Diante desse contexto, desde 2001, a equipe da Repórter Brasil tem se dedicado ao combate dessa prática vergonhosa.

Consideramos que a mídia é um instrumento fundamental para tornar pública a situação indigna dos trabalhadores escravizados. É por isso que, por meio de reportagens, documentários e pesquisas, temos denunciado e pressionado o governo a adotar políticas públicas para a erradicação do problema e pressionado também a iniciativa privada a ser responsiva com a sua cadeia produtiva.

Muitos homens e mulheres perdem as suas vidas na frente de trabalho em pleno século 21. Não basta, portanto, apenas resgatá-los, é preciso primordialmente evitar que trabalhadores e trabalhadoras passem por essa experiência traumática e desumana. Por isso, a Repórter Brasil desenvolve um programa educacional de prevenção ao trabalho escravo nos locais o aliciamento e o uso de mão de obra escrava são frequentes. Em dez anos, alcançamos mais de 140 municípios e impactamos diretamente mais de 200 mil pessoas. No entanto, isso não tem sido suficiente.

Até há pouco tempo, pensávamos que a ocorrência do trabalho escravo estava restrita a localidades das regiões Norte, Nordeste e Centro-Oeste em que a vulnerabilidade socioeconômica era preponderante.  No entanto, em 2013, as estatísticas nos apresentaram uma nova realidade: naquele ano, houve mais casos de trabalho escravo urbano – especialmente na construção civil e no setor têxtil – do que nas zonas rurais, onde tradicionalmente o problema era encontrado.

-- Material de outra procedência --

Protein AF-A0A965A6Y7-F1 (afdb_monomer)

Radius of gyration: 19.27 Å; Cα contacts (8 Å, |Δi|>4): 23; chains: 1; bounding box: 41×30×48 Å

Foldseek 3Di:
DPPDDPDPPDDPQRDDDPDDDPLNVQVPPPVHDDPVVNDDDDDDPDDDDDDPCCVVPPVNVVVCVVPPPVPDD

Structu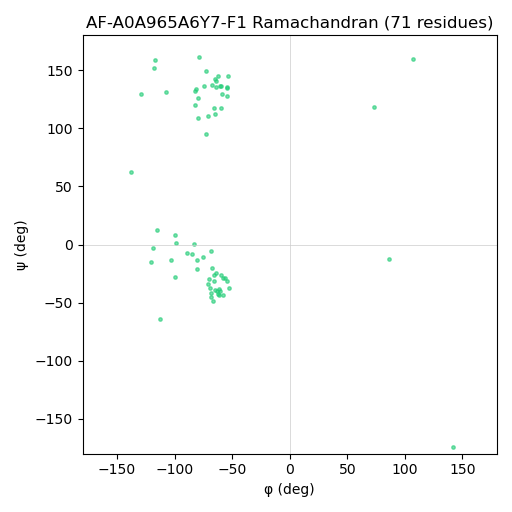re (mmCIF, N/CA/C/O backbone):
data_AF-A0A965A6Y7-F1
#
_entry.id   AF-A0A965A6Y7-F1
#
loop_
_atom_site.group_PDB
_atom_site.id
_atom_site.type_symbol
_atom_site.label_atom_id
_atom_site.label_alt_id
_atom_site.label_comp_id
_atom_site.label_asym_id
_atom_site.label_entity_id
_atom_site.label_seq_id
_atom_site.pdbx_PDB_ins_code
_atom_site.Cartn_x
_atom_site.Cartn_y
_atom_site.Cartn_z
_atom_site.occupancy
_atom_site.B_iso_or_equiv
_atom_site.auth_seq_id
_atom_site.auth_comp_id
_atom_site.auth_asym_id
_atom_site.auth_atom_id
_atom_site.pdbx_PDB_model_num
ATOM 1 N N . MET A 1 1 ? 16.852 -22.140 -5.975 1.00 43.00 1 MET A N 1
ATOM 2 C CA . MET A 1 1 ? 16.845 -20.665 -6.008 1.00 43.00 1 MET A CA 1
ATOM 3 C C . MET A 1 1 ? 17.209 -20.210 -4.615 1.00 43.00 1 MET A C 1
ATOM 5 O O . MET A 1 1 ? 16.366 -20.247 -3.729 1.00 43.00 1 MET A O 1
ATOM 9 N N . GLU A 1 2 ? 18.493 -19.959 -4.398 1.00 48.66 2 GLU A N 1
ATOM 10 C CA . GLU A 1 2 ? 19.002 -19.477 -3.118 1.00 48.66 2 GLU A CA 1
ATOM 11 C C . GLU A 1 2 ? 18.532 -18.027 -2.976 1.00 48.66 2 GLU A C 1
ATOM 13 O O . GLU A 1 2 ? 18.915 -17.180 -3.779 1.00 48.66 2 GLU A O 1
ATOM 18 N N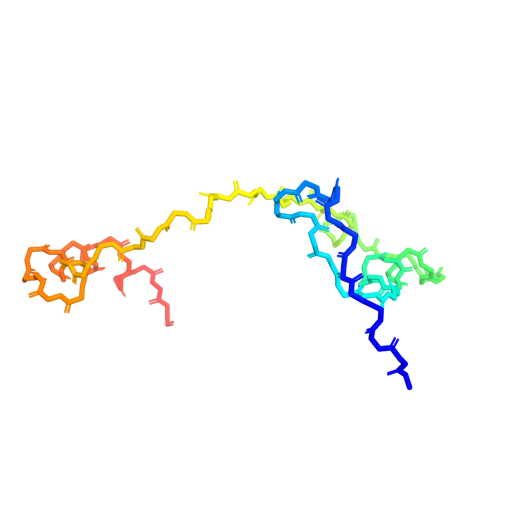 . GLN A 1 3 ? 17.603 -17.757 -2.055 1.00 54.34 3 GLN A N 1
ATOM 19 C CA . GLN A 1 3 ? 17.239 -16.380 -1.729 1.00 54.34 3 GLN A CA 1
ATOM 20 C C . GLN A 1 3 ? 18.403 -15.790 -0.939 1.00 54.34 3 GLN A C 1
ATOM 22 O O . GLN A 1 3 ? 18.517 -15.998 0.268 1.00 54.34 3 GLN A O 1
ATOM 27 N N . THR A 1 4 ? 19.299 -15.101 -1.637 1.00 58.97 4 THR A N 1
ATOM 28 C CA . THR A 1 4 ? 20.306 -14.249 -1.012 1.00 58.97 4 THR A CA 1
ATOM 29 C C . THR A 1 4 ? 19.570 -13.199 -0.184 1.00 58.97 4 THR A C 1
ATOM 31 O O . THR A 1 4 ? 18.629 -12.570 -0.672 1.00 58.97 4 THR A O 1
ATOM 34 N N . LEU A 1 5 ? 19.956 -13.044 1.085 1.00 60.69 5 LEU A N 1
ATOM 35 C CA . LEU A 1 5 ? 19.396 -12.009 1.953 1.00 60.69 5 LEU A CA 1
ATOM 36 C C . LEU A 1 5 ? 19.552 -10.638 1.267 1.00 60.69 5 LEU A C 1
ATOM 38 O O . LEU A 1 5 ? 20.619 -10.382 0.707 1.00 60.69 5 LEU A O 1
ATOM 42 N N . PRO A 1 6 ? 18.514 -9.781 1.272 1.00 63.75 6 PRO A N 1
ATOM 43 C CA . PRO A 1 6 ? 18.579 -8.483 0.613 1.00 63.75 6 PRO A CA 1
ATOM 44 C C . PRO A 1 6 ? 19.710 -7.644 1.210 1.00 63.75 6 PRO A C 1
ATOM 46 O O . PRO A 1 6 ? 19.880 -7.610 2.431 1.00 63.75 6 PRO A O 1
ATOM 49 N N . ASP A 1 7 ? 20.477 -6.974 0.347 1.00 69.69 7 ASP A N 1
ATOM 50 C CA . ASP A 1 7 ? 21.592 -6.135 0.773 1.00 69.69 7 ASP A CA 1
ATOM 51 C C . ASP A 1 7 ? 21.112 -5.095 1.802 1.00 69.69 7 ASP A C 1
ATOM 53 O O . ASP A 1 7 ? 20.165 -4.347 1.533 1.00 69.69 7 ASP A O 1
ATOM 57 N N . PRO A 1 8 ? 21.764 -4.991 2.974 1.00 70.00 8 PRO A N 1
ATOM 58 C CA . PRO A 1 8 ? 21.319 -4.104 4.050 1.00 70.00 8 PRO A CA 1
ATOM 59 C C . PRO A 1 8 ? 21.467 -2.609 3.714 1.00 70.00 8 PRO A C 1
ATOM 61 O O . PRO A 1 8 ? 21.039 -1.767 4.495 1.00 70.00 8 PRO A O 1
ATOM 64 N N . ASN A 1 9 ? 22.074 -2.276 2.569 1.00 77.88 9 ASN A N 1
ATOM 65 C CA . ASN A 1 9 ? 22.308 -0.907 2.104 1.00 77.88 9 ASN A CA 1
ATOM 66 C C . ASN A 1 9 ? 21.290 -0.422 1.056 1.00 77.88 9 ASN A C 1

Diante disso, vimos que o nosso escopo de atuação precisa ser ampliado cada vez mais e nem sempre os braços e pernas da sociedade civil dão conta dessa dimensão.  Após 20 anos de combate, o balanço que fazemos, infelizmente, não é dos mais promissores. Houve muitas conquistas, mas há também muito retrocesso.

Ficamos muito felizes com a premiação da Medalha Chico Mendes, especialmente porque esse ano de 2015 se iniciou um tanto tenebroso e temeroso para os atores governamentais e não governamentais, envolvidos com o combate ao trabalho escravo no Brasil.

No apagar das luzes de 2014, em 27 de dezembro do ano passado, o Supremo Tribunal Federal suspendeu por liminar a publicação da lista suja. Essa lista é o cadastro das propriedades em que se comprovou o uso de trabalho escravo.

A Lista Suja é especialmente importante não somente pelo seu valor simbólico, por ser um documento em que o Estado torna público os violadores de direitos humanos, mas porque é o instrumento que instituições financeiras utilizam para não ceder crédito a escravagistas e para que empresas evitem comprar matéria prima produzida com trabalho escravo.

Para a sociedade civil, que vem fazendo um trabalho hercúleo nas áreas de prevenção e assistência à vítima, esse retrocesso soa como um deboche lamentável.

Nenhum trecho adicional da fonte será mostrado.